I figure there's enough people here who are going to buy this, that it deserved it's own thread for posting reviews, etc. I plan on getting it at lunchtime. To those who already have it, how much of the album is simply Bush-bashing? I have a feeling that's really going to turn me off.
It's incredibly medicore. The lyrics are mostly laughable and the politics are sophomoric. Oh how the mighty have fallen. The only good thing about it is the track with the "Sonic Reducer" sample.

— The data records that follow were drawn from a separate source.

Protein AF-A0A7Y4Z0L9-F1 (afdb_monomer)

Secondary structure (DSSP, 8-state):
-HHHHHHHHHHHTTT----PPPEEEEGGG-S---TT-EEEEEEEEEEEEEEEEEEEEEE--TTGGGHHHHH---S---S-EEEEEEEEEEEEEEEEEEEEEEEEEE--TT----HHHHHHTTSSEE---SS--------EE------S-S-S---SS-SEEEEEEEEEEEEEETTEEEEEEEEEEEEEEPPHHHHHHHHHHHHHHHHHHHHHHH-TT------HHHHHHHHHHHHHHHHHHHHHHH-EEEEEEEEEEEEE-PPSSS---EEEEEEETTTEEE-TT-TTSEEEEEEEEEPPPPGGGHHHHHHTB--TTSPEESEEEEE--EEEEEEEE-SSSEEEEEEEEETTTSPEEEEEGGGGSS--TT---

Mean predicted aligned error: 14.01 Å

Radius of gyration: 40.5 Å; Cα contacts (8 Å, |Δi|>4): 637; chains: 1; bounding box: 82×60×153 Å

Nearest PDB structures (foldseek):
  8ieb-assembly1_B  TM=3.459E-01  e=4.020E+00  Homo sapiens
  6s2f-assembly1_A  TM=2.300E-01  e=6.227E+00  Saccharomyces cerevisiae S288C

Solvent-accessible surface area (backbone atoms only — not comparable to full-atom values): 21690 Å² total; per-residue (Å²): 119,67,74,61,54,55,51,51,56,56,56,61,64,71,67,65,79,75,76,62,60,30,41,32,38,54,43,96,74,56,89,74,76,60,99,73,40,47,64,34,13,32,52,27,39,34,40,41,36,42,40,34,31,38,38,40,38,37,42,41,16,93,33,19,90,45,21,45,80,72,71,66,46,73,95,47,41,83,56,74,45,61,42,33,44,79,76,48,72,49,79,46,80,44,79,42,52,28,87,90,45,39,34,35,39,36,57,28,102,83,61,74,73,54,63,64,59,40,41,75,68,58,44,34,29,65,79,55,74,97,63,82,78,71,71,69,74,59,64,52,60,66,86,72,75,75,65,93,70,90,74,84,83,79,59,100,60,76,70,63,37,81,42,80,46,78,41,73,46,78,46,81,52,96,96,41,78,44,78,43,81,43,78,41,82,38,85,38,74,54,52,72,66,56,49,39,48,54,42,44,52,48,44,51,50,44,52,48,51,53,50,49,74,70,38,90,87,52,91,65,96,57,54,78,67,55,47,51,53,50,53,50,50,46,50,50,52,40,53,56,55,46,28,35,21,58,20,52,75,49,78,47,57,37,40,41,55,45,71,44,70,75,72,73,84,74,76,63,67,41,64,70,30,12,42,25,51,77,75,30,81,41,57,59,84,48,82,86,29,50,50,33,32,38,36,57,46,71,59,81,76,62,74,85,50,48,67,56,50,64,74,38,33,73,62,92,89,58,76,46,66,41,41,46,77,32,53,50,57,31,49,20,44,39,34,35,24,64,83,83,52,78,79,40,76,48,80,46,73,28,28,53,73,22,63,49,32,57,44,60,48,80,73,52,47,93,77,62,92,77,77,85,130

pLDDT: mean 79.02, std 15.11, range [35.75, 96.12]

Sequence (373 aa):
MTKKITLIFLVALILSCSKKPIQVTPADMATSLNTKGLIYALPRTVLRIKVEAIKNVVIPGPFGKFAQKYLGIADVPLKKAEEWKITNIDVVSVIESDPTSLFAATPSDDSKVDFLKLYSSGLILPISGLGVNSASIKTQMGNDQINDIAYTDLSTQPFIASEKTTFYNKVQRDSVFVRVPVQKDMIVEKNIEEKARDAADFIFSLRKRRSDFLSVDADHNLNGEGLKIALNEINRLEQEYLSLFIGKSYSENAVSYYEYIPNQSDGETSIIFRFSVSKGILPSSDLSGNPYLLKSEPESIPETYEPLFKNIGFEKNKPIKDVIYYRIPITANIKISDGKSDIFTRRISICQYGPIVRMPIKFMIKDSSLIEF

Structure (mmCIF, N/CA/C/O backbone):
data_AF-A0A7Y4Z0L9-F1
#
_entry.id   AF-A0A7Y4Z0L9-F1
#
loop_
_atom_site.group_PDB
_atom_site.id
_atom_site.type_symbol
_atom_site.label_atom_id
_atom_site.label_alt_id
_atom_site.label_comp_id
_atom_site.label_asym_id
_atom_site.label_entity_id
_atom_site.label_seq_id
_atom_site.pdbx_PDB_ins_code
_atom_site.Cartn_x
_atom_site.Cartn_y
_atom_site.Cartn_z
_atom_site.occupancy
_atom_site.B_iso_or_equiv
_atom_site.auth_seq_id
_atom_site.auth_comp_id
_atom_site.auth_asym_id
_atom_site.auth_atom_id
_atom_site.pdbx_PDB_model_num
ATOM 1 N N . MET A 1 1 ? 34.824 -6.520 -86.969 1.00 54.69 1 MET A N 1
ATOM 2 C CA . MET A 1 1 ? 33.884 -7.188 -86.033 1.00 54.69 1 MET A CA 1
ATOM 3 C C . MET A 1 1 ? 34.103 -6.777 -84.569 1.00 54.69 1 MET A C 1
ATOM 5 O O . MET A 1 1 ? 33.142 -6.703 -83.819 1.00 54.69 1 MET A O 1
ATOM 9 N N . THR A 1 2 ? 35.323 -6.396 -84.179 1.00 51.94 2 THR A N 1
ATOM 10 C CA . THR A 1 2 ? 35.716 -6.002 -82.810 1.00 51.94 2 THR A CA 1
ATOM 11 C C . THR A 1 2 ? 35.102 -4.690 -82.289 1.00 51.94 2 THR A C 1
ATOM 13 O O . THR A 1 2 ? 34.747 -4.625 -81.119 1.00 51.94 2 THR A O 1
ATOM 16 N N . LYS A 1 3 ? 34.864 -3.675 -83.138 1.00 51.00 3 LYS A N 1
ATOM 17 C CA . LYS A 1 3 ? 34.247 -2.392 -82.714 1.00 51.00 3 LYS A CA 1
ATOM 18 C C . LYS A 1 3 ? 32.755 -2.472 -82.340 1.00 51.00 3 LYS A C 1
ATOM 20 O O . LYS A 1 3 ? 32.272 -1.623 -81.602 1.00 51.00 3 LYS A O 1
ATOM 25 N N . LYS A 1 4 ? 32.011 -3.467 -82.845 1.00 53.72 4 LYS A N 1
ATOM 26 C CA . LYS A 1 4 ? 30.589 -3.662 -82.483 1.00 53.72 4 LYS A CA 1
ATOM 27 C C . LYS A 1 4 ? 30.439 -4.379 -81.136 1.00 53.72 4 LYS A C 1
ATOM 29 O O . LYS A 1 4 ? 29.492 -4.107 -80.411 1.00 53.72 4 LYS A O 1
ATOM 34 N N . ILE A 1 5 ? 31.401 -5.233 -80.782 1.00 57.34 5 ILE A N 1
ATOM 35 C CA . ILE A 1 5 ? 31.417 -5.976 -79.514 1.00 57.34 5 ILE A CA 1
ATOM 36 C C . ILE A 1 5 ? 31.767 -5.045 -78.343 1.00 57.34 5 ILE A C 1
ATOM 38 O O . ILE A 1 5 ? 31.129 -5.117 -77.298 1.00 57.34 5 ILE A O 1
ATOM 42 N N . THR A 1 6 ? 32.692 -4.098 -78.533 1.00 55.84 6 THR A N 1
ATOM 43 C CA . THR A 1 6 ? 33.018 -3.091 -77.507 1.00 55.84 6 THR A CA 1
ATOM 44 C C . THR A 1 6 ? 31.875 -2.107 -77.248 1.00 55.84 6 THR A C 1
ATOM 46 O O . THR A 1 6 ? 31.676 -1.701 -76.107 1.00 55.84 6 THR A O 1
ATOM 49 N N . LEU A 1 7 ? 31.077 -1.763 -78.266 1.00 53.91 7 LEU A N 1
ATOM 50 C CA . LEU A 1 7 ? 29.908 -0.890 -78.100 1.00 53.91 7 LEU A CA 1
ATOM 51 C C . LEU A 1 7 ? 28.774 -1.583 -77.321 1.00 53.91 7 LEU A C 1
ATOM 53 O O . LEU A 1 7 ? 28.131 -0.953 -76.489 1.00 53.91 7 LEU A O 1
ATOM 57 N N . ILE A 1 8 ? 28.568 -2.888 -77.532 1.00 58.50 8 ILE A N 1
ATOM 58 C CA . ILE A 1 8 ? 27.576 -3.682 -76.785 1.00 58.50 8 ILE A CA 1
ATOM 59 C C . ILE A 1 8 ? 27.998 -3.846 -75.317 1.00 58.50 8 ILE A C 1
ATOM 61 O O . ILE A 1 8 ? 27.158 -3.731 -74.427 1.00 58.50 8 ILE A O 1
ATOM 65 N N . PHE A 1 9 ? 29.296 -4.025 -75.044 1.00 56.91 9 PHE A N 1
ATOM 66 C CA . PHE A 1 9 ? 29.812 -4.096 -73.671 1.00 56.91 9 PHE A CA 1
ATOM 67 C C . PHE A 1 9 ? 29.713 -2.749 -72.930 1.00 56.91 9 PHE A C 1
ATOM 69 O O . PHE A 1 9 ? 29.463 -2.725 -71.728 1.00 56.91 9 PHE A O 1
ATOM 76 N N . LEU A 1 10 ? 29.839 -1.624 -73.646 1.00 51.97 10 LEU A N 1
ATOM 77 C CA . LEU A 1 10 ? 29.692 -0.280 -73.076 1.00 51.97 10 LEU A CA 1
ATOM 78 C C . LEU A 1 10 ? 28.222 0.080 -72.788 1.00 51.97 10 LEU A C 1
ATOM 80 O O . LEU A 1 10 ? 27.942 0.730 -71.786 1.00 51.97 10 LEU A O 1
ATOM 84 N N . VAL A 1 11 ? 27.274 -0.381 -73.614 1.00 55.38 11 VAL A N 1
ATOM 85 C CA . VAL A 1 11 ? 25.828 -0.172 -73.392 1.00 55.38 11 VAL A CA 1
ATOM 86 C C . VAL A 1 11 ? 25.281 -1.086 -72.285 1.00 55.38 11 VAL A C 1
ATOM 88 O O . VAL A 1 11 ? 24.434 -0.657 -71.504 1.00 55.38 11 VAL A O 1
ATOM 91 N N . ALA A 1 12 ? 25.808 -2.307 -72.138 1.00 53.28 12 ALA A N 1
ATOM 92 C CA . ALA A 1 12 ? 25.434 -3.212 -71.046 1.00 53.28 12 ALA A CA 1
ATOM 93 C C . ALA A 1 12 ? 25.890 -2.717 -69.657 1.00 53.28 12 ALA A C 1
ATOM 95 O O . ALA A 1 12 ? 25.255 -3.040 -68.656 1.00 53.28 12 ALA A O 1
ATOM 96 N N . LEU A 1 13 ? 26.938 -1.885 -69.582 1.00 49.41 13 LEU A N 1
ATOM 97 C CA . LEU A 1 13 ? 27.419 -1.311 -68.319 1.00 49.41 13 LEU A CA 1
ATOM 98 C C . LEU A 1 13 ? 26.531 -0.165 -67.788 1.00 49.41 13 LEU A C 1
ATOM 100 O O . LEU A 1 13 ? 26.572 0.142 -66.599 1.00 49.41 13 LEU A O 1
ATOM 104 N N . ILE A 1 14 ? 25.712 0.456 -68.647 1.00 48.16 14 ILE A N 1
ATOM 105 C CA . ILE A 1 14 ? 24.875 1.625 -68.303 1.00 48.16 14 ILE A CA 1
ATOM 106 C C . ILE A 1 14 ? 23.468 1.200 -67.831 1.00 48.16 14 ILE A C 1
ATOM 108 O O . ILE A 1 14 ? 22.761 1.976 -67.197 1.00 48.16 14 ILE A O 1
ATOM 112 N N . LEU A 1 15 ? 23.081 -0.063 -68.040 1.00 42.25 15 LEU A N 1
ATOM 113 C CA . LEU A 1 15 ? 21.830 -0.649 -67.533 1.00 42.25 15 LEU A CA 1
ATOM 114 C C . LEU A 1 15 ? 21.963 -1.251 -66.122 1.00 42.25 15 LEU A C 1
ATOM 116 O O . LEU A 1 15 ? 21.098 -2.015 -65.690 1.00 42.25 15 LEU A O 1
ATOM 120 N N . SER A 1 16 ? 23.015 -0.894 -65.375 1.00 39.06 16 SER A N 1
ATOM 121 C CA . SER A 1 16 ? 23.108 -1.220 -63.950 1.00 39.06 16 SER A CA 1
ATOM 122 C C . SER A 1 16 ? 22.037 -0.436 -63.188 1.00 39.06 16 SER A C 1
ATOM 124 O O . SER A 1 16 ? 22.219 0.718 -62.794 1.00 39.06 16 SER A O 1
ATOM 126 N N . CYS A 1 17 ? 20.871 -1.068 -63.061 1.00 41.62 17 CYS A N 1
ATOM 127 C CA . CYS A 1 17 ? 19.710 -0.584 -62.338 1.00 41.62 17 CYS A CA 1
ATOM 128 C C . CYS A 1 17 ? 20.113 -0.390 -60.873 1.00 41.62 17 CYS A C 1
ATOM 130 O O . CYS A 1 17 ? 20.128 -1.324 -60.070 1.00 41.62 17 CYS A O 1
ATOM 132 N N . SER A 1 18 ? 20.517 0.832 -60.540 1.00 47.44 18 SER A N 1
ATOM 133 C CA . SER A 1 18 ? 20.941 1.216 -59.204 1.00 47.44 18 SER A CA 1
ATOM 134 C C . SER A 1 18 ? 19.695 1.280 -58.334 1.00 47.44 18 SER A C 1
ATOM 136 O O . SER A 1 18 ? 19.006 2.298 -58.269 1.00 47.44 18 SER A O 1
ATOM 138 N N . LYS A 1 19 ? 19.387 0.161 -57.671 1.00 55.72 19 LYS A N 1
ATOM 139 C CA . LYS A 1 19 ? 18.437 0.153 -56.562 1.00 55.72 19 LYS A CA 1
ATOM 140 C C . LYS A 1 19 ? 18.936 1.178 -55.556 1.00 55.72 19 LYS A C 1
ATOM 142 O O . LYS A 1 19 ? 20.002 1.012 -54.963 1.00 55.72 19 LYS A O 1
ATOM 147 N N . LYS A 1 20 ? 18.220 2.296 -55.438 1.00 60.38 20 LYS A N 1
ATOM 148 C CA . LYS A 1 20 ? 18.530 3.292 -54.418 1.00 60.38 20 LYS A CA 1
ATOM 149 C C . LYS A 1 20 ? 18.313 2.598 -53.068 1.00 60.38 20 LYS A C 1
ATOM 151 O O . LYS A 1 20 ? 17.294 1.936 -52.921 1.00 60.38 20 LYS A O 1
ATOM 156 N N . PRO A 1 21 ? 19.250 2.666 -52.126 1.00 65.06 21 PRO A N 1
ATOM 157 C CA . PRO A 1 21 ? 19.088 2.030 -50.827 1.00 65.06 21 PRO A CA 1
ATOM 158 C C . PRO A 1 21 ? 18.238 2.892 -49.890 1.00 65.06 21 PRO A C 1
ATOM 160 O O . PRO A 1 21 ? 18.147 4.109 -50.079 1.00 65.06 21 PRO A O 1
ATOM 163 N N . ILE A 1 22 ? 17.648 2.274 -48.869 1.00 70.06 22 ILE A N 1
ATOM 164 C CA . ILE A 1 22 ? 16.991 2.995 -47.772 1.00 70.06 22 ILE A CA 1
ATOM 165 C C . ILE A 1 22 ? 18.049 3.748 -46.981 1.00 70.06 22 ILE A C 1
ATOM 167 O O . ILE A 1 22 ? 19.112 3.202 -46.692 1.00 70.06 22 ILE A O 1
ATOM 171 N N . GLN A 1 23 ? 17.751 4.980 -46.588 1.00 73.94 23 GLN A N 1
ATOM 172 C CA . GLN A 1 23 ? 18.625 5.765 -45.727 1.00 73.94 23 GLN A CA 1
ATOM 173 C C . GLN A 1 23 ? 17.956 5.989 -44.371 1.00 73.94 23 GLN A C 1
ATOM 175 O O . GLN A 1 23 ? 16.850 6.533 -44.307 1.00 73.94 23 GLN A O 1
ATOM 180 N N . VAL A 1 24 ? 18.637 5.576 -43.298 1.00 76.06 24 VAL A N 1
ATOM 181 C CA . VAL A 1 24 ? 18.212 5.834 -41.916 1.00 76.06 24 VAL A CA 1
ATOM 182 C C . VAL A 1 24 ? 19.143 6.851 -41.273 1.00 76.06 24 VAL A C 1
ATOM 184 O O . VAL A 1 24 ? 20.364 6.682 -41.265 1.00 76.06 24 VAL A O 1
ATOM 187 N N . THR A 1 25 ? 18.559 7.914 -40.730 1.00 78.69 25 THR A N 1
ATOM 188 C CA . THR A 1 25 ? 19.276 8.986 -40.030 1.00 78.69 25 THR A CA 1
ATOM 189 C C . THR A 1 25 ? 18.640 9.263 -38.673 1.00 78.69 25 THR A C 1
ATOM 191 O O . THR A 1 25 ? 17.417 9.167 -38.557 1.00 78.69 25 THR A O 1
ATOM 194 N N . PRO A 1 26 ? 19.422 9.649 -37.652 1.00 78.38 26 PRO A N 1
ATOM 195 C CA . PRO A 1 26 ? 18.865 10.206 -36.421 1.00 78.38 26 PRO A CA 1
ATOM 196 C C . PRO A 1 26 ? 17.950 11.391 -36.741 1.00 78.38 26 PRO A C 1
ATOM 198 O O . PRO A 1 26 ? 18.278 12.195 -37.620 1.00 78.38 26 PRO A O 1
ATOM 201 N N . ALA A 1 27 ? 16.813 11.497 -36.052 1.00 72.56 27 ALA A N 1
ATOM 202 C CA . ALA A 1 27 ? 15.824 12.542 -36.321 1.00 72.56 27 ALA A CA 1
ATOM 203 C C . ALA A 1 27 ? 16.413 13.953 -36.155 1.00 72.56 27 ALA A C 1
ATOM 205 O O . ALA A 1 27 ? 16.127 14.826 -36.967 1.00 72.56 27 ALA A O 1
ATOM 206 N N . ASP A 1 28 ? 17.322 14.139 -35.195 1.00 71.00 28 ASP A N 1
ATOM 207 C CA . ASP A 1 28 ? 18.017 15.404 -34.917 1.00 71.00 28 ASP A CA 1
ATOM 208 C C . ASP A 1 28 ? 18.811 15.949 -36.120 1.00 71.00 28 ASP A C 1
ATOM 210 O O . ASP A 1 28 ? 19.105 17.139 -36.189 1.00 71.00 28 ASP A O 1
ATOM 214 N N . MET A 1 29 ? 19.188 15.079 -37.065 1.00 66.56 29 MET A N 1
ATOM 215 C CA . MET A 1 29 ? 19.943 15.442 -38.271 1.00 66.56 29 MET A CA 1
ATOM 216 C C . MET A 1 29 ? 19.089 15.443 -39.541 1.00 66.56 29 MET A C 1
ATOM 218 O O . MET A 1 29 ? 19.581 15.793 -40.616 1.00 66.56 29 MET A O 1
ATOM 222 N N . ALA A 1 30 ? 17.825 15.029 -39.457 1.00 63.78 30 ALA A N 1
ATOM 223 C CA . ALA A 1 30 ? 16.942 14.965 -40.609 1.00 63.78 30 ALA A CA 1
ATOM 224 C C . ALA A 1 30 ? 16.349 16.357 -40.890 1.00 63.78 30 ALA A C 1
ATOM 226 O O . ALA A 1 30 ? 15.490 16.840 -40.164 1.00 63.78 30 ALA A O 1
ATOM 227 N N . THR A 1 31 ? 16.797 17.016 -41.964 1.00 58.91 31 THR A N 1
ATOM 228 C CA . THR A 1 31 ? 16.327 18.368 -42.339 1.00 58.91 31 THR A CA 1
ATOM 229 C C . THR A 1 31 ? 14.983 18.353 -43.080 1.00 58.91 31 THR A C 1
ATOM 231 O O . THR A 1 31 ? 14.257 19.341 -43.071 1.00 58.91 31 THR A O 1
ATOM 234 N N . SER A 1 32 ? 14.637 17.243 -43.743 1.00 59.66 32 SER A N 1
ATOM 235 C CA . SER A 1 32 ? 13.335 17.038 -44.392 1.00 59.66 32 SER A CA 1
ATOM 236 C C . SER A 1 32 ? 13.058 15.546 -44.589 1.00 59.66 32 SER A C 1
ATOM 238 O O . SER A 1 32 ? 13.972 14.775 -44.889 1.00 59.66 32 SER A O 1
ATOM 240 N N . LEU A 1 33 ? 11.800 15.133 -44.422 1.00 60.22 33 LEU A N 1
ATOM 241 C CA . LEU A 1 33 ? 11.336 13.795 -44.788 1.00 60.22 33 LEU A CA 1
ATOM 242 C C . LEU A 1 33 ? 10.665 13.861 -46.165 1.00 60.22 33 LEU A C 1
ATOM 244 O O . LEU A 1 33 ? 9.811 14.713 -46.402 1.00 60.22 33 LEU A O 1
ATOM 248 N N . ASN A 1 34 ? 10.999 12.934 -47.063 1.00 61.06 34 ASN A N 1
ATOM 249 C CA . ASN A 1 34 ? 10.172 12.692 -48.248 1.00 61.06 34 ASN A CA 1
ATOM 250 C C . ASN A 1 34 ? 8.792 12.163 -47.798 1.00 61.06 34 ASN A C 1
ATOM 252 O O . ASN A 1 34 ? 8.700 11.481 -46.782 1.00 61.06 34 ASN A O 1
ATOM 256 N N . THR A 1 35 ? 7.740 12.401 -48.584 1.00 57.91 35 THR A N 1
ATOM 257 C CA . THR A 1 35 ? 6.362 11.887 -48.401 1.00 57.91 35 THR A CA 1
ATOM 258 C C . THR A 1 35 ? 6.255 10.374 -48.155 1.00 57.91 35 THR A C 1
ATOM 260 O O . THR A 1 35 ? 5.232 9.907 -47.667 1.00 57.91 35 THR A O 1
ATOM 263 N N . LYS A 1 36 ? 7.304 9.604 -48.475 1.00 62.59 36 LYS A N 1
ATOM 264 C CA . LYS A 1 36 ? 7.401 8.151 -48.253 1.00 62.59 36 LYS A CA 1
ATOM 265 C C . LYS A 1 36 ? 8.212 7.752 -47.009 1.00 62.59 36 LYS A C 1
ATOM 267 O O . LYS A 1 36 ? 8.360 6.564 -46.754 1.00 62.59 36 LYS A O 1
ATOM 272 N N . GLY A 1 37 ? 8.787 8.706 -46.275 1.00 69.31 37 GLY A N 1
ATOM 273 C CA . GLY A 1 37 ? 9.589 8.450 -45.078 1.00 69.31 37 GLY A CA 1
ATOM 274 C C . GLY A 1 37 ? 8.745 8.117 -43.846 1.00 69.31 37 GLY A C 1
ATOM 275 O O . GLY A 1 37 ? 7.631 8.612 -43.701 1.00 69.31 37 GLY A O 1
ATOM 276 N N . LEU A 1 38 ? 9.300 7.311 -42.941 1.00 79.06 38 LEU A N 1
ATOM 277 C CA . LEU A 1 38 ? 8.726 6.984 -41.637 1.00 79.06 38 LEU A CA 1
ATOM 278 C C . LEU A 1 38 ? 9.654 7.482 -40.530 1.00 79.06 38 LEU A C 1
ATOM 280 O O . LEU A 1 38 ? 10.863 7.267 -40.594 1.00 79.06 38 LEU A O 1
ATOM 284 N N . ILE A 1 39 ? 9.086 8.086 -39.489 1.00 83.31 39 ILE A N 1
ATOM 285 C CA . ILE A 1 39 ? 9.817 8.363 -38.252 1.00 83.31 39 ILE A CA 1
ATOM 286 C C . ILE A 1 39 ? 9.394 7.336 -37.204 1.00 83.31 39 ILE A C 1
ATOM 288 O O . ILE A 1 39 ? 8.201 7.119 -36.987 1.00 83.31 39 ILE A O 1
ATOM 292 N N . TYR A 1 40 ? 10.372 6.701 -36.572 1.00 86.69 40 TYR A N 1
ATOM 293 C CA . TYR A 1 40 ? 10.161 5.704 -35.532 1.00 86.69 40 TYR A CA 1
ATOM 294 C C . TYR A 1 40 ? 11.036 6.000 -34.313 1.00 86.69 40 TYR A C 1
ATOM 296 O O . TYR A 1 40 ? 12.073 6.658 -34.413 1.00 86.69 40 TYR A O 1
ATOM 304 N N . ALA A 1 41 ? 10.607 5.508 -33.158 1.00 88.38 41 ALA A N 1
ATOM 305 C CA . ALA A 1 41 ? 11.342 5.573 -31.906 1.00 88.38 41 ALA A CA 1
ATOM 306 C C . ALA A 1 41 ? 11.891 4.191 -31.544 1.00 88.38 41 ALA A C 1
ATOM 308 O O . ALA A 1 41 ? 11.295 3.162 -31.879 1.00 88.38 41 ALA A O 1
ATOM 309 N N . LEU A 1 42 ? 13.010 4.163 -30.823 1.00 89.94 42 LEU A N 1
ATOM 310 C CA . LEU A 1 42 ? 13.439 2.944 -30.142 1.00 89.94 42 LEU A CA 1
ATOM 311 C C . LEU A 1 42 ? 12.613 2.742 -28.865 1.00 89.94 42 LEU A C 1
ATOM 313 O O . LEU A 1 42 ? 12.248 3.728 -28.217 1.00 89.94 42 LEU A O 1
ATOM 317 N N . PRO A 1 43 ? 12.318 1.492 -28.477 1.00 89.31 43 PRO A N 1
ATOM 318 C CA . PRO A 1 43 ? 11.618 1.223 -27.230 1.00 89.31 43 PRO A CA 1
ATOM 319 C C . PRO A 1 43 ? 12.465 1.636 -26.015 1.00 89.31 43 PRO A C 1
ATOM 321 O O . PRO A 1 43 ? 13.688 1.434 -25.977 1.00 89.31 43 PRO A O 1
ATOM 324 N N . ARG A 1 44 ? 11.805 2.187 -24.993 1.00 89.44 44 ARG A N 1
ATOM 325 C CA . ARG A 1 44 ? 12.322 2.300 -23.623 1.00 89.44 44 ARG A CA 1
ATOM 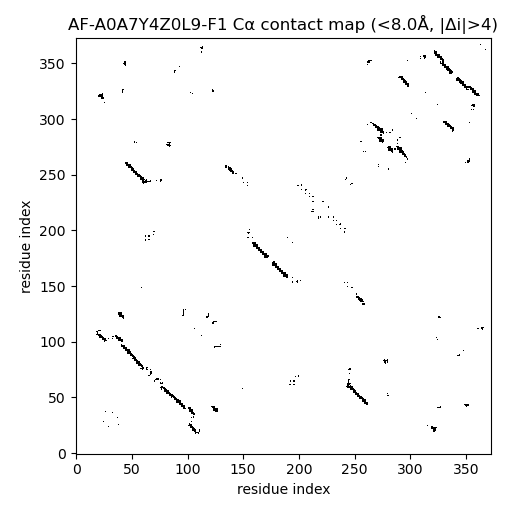326 C C . ARG A 1 44 ? 11.367 1.616 -22.647 1.00 89.44 44 ARG A C 1
ATOM 328 O O . ARG A 1 44 ? 10.153 1.645 -22.825 1.00 89.44 44 ARG A O 1
ATOM 335 N N . THR A 1 45 ? 11.929 0.991 -21.622 1.00 90.44 45 THR A N 1
ATOM 336 C CA . THR A 1 45 ? 11.197 0.306 -20.558 1.00 90.44 45 THR A CA 1
ATOM 337 C C . THR A 1 45 ? 10.878 1.286 -19.428 1.00 90.44 45 THR A C 1
ATOM 339 O O . THR A 1 45 ? 11.781 1.925 -18.896 1.00 90.44 45 THR A O 1
ATOM 342 N N . VAL A 1 46 ? 9.617 1.366 -19.015 1.00 90.69 46 VAL A N 1
ATOM 343 C CA . VAL A 1 46 ? 9.153 2.071 -17.812 1.00 90.69 46 VAL A CA 1
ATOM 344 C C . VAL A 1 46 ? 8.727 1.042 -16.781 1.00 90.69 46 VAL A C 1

Well, the lyrics have always been pretty laughable and sophmoric, which was fine because the songs usually weren't really about anything; they were, for the most part, just energetic and fun. I don't see how they can pull it off while trying to be serious. It seems like that could turn out embarassingly bad. But, I should probably listen to it before making a judgement.
I got it...love it. Only 2.5 songs could be catergorized as "Bush Bashing." It sounds like if you transported today's technology & sensibility to 1986. If you only like the Beasties "rock" stuff do not buy this album. That's partially why I love it. The fat is trimmed (though I do love the Santana-eque intrumentals of their 90's albums) Pure hip hop. Samples from LLcoolJ, rapper's delight Chuck D, Nas, 50 cent, I think Jay-z. About the lyrics: 85% of the beasties has always been their humor. A taste from the new album: What the falafel, you got to get up awful early to fool Mr Furley. I'd buy it...I did, infact. $10 at the Target store in Austin.
I pre-ordered it months ago. Thanks to Faos, however, I'm listening to it right now. Sounds good to me (but I'm an unapologetic Beasties fan, too).
Listening to "The Brouhaha" now I went to a midnight record release sale at Tower records in Greenwich Village last night and came home with the album, a T-Shirt, and a few stickers. "An Open Letter to NYC" is my favorite track on the album by far Dear New York this is a love letter To you and how you brought us together We can't say enough about all you do Cause in the city we're ourselves and electric too I am loving this album, produced entirely by the Beastie Boys anyone post on the beastieboys message board?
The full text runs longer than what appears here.